The task
Range to copy from the entries below: the line containing "ATOM 175 O O" through the line containing "ATOM 183 O O", inclusive. Retype only those lines, exactly, without any images.

[Opening Given entries section]

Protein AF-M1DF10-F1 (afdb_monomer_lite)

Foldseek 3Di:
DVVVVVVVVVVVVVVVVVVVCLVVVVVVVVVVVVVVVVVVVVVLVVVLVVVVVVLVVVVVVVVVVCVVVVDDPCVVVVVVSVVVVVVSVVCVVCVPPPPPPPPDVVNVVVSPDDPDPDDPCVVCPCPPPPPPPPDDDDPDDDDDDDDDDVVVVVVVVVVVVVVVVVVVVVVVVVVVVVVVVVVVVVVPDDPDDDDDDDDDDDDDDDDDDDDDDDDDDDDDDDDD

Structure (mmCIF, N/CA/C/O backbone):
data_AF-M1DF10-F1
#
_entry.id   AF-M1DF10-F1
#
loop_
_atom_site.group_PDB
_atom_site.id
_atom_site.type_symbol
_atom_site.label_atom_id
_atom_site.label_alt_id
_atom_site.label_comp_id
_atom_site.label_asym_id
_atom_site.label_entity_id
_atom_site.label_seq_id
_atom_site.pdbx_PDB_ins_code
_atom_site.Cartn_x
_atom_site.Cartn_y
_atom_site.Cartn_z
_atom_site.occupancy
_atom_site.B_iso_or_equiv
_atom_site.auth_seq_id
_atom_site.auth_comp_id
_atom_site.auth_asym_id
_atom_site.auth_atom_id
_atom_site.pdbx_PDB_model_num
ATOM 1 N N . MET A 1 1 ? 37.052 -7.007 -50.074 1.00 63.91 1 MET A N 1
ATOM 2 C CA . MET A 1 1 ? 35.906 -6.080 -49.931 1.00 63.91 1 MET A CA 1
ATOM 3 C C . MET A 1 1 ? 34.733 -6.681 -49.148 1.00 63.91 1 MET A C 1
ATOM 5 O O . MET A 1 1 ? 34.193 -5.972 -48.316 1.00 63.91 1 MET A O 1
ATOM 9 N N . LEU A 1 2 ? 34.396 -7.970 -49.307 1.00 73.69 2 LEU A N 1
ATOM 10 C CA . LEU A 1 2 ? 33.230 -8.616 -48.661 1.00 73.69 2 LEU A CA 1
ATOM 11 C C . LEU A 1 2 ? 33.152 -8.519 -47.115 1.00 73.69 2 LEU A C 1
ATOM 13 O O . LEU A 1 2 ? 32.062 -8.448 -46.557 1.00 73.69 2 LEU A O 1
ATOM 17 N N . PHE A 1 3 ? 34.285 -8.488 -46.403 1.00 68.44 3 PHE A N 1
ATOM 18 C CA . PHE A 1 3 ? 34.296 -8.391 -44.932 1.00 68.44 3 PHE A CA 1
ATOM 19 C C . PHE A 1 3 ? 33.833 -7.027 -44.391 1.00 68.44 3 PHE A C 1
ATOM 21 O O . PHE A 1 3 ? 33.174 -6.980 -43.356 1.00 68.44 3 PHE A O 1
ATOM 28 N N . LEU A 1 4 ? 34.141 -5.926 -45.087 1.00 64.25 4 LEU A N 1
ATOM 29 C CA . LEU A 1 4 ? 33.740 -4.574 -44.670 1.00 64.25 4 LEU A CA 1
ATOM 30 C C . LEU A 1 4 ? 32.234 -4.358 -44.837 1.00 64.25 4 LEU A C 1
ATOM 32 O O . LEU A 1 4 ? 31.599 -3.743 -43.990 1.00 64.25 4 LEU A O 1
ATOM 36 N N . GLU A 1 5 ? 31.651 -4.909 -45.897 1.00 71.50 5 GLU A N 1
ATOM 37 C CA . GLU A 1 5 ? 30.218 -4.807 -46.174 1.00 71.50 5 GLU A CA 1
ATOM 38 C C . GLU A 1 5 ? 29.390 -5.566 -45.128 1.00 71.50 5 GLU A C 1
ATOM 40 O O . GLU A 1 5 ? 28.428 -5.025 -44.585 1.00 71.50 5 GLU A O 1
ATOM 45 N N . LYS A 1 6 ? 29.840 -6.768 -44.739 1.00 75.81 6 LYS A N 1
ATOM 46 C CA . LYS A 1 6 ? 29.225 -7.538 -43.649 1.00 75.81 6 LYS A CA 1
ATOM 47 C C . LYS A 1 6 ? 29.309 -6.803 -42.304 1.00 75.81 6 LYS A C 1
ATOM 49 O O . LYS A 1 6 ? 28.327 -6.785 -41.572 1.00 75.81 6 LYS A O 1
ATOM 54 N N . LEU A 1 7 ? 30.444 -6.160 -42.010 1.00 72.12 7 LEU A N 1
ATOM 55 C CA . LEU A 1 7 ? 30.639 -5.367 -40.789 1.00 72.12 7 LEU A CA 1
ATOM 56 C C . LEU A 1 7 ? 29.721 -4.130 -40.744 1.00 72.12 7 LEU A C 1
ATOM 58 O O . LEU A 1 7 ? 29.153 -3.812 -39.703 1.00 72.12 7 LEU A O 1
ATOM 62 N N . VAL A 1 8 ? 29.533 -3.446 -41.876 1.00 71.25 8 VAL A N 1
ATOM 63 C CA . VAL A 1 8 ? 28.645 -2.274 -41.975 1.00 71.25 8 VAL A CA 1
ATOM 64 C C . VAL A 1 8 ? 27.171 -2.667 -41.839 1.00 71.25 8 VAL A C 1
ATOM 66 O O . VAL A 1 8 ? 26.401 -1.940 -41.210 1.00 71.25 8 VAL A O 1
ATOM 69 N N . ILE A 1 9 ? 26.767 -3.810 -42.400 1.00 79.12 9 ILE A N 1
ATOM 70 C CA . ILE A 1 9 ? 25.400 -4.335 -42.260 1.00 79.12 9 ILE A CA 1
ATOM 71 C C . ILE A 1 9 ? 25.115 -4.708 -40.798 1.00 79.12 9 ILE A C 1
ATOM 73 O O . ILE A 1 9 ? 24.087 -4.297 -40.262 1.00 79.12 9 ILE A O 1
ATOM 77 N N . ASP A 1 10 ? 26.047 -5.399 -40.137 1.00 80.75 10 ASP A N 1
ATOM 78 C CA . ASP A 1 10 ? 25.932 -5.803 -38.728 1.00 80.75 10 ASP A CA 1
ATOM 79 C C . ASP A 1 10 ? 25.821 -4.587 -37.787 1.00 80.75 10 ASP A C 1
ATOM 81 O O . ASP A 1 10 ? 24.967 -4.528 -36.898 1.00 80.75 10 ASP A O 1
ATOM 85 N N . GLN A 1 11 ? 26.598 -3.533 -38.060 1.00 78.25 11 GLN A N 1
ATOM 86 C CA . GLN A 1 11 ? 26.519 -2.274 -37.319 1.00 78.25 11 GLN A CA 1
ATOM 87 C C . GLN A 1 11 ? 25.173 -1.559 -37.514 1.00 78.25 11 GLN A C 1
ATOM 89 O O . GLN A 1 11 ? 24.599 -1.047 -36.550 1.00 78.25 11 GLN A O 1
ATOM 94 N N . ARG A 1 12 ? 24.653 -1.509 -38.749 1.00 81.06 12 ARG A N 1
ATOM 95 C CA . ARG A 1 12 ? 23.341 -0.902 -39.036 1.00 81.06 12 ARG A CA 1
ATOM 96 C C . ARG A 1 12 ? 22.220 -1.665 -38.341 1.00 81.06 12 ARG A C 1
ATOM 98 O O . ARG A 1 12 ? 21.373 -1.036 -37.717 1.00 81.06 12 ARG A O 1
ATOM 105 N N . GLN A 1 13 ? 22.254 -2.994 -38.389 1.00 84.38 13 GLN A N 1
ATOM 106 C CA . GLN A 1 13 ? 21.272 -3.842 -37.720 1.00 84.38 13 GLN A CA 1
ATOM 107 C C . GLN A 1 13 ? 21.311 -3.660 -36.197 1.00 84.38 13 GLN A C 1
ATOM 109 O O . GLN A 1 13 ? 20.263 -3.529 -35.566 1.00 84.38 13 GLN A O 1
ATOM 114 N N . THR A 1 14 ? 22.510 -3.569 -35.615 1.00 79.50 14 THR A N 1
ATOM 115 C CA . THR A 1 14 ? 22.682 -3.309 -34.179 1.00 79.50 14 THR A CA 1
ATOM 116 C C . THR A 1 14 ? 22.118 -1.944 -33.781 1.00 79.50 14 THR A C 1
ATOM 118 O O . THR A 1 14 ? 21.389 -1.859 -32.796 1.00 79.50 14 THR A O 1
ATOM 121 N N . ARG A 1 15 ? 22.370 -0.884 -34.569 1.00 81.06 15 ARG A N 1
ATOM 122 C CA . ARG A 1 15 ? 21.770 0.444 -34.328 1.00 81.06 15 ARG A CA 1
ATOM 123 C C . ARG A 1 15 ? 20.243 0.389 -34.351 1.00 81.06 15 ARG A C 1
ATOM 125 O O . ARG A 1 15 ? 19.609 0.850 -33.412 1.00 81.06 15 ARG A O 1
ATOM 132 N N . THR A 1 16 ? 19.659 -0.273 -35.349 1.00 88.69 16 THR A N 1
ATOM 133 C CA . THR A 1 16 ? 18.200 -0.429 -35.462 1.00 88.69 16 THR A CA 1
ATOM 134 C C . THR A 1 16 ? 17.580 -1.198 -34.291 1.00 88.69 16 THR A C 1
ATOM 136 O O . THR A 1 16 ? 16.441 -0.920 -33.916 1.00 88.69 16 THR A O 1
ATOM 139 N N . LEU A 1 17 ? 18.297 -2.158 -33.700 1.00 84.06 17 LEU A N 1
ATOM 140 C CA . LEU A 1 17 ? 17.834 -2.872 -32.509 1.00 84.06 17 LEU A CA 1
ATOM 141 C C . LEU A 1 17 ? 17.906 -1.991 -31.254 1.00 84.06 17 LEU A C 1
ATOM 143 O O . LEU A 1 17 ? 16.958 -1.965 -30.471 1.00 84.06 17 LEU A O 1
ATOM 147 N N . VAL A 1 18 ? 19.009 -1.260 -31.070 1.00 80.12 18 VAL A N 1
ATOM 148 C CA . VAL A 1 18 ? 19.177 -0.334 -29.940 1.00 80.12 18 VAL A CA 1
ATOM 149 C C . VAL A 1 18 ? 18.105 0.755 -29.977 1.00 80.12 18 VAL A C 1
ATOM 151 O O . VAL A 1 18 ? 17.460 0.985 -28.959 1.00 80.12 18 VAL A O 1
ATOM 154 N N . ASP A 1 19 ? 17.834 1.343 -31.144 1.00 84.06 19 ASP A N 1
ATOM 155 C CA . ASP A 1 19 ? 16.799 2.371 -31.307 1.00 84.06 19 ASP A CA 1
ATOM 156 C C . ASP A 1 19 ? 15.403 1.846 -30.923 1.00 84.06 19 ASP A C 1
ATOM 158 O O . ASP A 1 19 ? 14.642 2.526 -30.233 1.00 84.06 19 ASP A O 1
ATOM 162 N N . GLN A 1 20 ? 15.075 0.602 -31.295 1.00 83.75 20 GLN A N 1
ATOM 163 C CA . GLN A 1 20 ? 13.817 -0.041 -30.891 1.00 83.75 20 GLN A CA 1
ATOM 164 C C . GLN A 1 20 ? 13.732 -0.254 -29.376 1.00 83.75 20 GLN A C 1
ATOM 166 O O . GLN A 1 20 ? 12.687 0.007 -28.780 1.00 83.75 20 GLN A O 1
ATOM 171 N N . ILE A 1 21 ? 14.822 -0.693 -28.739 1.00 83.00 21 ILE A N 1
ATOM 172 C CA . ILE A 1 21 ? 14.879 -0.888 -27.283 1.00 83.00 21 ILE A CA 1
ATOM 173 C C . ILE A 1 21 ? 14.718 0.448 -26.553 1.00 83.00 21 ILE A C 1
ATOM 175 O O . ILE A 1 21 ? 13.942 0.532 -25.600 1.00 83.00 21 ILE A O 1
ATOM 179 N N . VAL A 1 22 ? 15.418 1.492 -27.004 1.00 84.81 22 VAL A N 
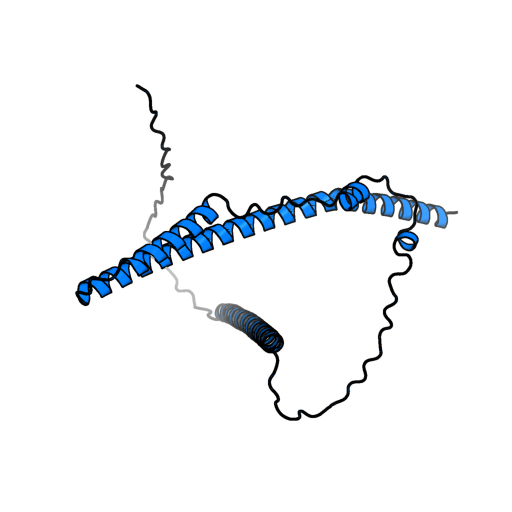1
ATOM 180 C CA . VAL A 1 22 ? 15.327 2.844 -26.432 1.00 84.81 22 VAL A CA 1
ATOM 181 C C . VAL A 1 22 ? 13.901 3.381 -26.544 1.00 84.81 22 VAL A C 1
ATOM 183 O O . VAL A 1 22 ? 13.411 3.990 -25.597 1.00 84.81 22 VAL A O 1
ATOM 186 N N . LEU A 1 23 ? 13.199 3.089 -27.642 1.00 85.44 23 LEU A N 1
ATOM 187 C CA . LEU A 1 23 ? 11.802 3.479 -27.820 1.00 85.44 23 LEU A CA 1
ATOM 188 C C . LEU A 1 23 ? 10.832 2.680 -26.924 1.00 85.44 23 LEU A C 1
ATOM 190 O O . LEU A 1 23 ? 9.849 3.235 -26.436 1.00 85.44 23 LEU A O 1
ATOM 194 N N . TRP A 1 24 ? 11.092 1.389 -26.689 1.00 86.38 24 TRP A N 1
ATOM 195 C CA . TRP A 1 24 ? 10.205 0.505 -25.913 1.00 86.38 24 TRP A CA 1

[Closing Given entries section]

Task response
ATOM 175 O O . ILE A 1 21 ? 13.942 0.532 -25.600 1.00 83.00 21 ILE A O 1
ATOM 179 N N . VAL A 1 22 ? 15.418 1.492 -27.004 1.00 84.81 22 VAL A N 
1
ATOM 180 C CA . VAL A 1 22 ? 15.327 2.844 -26.432 1.00 84.81 22 VAL A CA 1
ATOM 181 C C . VAL A 1 22 ? 13.901 3.381 -26.544 1.00 84.81 22 VAL A C 1
ATOM 183 O O . VAL A 1 22 ? 13.411 3.990 -25.597 1.00 84.81 22 VAL A O 1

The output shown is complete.